» **Exercise description**
Output exactly the lines below, starting with the line that has "IPR030802 ABC transporter permease MalE [PTHR30188]" and going on through the line that has "ATOM 14 C CA", both included, and no other lines.

» **Records drawn from a dataset**

#####

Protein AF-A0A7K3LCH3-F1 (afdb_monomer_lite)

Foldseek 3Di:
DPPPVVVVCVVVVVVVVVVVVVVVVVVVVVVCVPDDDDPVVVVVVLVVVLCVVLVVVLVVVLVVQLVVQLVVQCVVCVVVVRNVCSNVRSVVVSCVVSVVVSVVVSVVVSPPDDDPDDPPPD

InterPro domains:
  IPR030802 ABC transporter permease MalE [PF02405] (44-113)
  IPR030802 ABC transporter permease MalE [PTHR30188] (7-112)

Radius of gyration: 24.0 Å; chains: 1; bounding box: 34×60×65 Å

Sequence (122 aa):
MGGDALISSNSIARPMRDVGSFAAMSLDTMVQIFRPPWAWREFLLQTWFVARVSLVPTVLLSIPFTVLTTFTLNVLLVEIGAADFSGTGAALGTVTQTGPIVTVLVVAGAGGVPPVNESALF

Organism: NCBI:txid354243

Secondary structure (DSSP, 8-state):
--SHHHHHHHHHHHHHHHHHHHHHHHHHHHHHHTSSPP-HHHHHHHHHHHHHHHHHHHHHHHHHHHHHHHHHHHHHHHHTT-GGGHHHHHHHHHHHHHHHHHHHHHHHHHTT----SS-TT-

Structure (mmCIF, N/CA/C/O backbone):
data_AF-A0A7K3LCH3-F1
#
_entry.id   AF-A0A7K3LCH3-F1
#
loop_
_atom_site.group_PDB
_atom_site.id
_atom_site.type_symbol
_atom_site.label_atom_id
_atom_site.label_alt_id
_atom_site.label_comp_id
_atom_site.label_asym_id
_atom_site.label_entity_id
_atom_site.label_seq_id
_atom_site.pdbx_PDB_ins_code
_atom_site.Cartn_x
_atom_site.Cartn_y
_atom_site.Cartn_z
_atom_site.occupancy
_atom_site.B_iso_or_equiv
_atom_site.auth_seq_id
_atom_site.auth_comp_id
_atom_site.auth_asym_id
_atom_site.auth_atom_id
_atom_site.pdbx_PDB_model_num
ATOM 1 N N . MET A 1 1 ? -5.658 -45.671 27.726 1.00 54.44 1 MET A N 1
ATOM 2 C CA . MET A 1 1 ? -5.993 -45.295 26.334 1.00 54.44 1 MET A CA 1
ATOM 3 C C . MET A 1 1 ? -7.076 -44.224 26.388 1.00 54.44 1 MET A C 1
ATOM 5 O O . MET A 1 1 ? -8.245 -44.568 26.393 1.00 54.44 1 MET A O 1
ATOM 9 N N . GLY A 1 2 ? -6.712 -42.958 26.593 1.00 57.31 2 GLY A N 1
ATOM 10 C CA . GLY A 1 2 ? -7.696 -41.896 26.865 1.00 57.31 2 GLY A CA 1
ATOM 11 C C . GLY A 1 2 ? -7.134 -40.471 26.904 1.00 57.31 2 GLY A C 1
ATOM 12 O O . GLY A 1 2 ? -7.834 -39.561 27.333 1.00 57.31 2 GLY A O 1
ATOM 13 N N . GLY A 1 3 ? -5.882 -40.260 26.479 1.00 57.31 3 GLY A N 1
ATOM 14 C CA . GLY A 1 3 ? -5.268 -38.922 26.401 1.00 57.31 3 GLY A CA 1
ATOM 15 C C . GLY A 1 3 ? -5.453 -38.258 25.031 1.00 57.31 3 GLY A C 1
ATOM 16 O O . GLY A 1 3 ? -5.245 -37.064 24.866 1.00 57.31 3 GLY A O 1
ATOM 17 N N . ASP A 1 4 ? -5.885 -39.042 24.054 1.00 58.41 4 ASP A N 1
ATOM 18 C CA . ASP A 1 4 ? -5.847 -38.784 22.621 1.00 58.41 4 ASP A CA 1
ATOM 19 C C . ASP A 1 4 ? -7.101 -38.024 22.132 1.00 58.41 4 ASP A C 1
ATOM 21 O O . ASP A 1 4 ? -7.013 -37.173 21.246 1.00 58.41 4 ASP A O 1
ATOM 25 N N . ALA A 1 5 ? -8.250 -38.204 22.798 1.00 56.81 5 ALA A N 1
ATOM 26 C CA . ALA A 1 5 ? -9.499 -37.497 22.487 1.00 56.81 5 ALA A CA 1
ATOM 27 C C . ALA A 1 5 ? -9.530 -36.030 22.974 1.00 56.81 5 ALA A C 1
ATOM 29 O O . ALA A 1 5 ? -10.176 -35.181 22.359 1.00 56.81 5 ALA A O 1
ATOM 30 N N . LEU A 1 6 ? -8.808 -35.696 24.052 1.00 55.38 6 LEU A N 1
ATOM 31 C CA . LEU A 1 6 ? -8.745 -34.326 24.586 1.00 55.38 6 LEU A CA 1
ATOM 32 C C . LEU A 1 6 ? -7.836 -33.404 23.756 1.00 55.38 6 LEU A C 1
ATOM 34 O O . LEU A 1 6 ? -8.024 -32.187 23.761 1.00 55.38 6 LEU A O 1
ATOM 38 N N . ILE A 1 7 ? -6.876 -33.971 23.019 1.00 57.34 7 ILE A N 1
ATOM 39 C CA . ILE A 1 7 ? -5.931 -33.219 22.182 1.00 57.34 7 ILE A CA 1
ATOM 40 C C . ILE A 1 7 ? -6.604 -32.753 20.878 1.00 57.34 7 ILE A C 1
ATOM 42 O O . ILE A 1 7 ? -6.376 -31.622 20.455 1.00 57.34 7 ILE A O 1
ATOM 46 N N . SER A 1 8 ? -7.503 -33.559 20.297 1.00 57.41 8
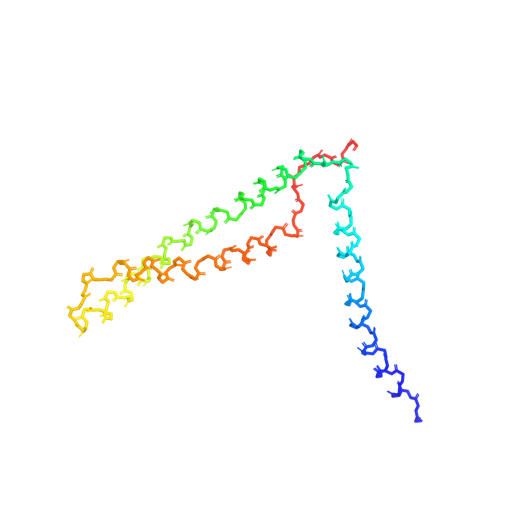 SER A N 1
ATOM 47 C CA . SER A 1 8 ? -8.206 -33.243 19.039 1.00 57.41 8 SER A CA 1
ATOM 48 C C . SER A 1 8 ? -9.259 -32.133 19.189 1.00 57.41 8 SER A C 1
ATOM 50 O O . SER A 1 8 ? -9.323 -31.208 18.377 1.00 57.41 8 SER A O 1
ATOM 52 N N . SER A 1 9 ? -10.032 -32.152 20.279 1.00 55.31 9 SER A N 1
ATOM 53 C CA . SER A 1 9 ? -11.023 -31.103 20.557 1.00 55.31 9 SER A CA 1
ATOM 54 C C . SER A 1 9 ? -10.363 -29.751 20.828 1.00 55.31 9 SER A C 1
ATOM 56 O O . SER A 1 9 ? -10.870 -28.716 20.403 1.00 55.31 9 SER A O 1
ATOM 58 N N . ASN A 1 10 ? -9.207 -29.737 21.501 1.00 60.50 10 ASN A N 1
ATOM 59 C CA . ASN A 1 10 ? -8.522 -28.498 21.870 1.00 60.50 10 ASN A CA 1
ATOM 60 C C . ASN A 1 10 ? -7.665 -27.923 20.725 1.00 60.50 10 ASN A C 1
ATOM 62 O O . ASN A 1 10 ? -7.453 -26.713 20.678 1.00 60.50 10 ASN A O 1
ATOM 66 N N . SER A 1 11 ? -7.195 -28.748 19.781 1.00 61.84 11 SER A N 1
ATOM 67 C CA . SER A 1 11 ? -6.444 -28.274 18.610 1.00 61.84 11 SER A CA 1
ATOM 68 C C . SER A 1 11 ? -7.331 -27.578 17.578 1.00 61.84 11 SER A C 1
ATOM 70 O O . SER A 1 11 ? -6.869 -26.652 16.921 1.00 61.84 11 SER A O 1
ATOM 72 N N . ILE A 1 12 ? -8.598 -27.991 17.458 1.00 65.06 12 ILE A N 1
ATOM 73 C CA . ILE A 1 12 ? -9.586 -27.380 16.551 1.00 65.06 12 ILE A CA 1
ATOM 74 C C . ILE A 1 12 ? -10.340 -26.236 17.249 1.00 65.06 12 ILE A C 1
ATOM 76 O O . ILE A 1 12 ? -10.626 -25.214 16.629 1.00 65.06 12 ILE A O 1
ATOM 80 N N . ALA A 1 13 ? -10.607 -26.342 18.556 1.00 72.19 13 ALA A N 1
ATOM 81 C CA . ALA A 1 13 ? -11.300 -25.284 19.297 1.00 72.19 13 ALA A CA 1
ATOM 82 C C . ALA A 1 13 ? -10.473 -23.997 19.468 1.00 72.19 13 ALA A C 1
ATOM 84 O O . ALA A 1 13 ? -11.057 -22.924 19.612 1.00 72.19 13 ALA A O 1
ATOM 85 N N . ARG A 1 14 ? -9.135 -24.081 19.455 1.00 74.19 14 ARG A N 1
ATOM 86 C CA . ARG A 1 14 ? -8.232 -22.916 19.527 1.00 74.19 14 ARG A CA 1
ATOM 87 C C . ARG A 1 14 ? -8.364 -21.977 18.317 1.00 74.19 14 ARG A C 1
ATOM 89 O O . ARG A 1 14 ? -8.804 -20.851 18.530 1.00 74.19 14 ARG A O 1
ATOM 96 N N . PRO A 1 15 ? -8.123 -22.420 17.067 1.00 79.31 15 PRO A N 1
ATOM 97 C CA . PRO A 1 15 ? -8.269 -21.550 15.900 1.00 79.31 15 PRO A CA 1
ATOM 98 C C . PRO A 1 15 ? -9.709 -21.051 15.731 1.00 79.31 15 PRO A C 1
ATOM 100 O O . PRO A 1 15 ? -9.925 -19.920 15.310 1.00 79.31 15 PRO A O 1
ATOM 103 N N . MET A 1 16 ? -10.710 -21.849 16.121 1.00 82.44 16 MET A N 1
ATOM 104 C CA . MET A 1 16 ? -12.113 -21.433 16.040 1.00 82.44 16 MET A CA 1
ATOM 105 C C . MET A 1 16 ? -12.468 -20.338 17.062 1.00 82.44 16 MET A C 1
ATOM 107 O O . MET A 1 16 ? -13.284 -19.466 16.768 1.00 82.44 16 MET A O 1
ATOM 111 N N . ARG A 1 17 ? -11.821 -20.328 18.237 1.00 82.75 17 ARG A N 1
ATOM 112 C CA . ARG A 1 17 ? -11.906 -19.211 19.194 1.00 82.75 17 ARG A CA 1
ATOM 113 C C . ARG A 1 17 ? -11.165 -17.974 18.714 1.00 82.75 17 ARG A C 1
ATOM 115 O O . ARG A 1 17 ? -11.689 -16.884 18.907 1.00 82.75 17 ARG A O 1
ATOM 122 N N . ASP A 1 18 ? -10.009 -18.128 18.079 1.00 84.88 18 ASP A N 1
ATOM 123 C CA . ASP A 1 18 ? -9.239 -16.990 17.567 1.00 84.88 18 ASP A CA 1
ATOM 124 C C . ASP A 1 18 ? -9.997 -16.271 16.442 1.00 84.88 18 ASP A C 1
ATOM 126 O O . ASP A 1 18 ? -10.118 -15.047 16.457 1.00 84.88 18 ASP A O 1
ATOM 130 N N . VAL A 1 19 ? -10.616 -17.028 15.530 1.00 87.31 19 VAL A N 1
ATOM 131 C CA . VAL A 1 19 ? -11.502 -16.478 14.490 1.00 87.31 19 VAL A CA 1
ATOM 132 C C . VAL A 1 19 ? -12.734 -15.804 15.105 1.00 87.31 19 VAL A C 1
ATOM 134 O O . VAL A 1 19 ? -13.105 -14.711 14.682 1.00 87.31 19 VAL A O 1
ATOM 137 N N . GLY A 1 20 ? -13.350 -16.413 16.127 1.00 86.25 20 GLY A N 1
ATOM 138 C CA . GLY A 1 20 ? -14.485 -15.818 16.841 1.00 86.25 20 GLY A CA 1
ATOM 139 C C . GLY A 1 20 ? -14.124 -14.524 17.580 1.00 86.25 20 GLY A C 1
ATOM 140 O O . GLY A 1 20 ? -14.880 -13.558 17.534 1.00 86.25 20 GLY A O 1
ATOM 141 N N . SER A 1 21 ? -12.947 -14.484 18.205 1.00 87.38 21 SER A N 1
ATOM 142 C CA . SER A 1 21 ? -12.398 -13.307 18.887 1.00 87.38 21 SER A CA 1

#####

» **Response below**
  IPR030802 ABC transporter permease MalE [PTHR30188] (7-112)

Radius of gyration: 24.0 Å; chains: 1; bounding box: 34×60×65 Å

Sequence (122 aa):
MGGDALISSNSIARPMRDVGSFAAMSLDTMVQIFRPPWAWREFLLQTWFVARVSLVPTVLLSIPFTVLTTFTLNVLLVEIGAADFSGTGAALGTVTQTGPIVTVLVVAGAGGVPPVNESALF

Organism: NCBI:txid354243

Secondary structure (DSSP, 8-state):
--SHHHHHHHHHHHHHHHHHHHHHHHHHHHHHHTSSPP-HHHHHHHHHHHHHHHHHHHHHHHHHHHHHHHHHHHHHHHHTT-GGGHHHHHHHHHHHHHHHHHHHHHHHHHTT----SS-TT-

Structure (mmCIF, N/CA/C/O backbone):
data_AF-A0A7K3LCH3-F1
#
_entry.id   AF-A0A7K3LCH3-F1
#
loop_
_atom_site.group_PDB
_atom_site.id
_atom_site.type_symbol
_atom_site.label_atom_id
_atom_site.label_alt_id
_atom_site.label_comp_id
_atom_site.label_asym_id
_atom_site.label_entity_id
_atom_site.label_seq_id
_atom_site.pdbx_PDB_ins_code
_atom_site.Cartn_x
_atom_site.Cartn_y
_atom_site.Cartn_z
_atom_site.occupancy
_atom_site.B_iso_or_equiv
_atom_site.auth_seq_id
_atom_site.auth_comp_id
_atom_site.auth_asym_id
_atom_site.auth_atom_id
_atom_site.pdbx_PDB_model_num
ATOM 1 N N . MET A 1 1 ? -5.658 -45.671 27.726 1.00 54.44 1 MET A N 1
ATOM 2 C CA . MET A 1 1 ? -5.993 -45.295 26.334 1.00 54.44 1 MET A CA 1
ATOM 3 C C . MET A 1 1 ? -7.076 -44.224 26.388 1.00 54.44 1 MET A C 1
ATOM 5 O O . MET A 1 1 ? -8.245 -44.568 26.393 1.00 54.44 1 MET A O 1
ATOM 9 N N . GLY A 1 2 ? -6.712 -42.958 26.593 1.00 57.31 2 GLY A N 1
ATOM 10 C CA . GLY A 1 2 ? -7.696 -41.896 26.865 1.00 57.31 2 GLY A CA 1
ATOM 11 C C . GLY A 1 2 ? -7.134 -40.471 26.904 1.00 57.31 2 GLY A C 1
ATOM 12 O O . GLY A 1 2 ? -7.834 -39.561 27.333 1.00 57.31 2 GLY A O 1
ATOM 13 N N . GLY A 1 3 ? -5.882 -40.260 26.479 1.00 57.31 3 GLY A N 1
ATOM 14 C CA . GLY A 1 3 ? -5.268 -38.922 26.401 1.00 57.31 3 GLY A CA 1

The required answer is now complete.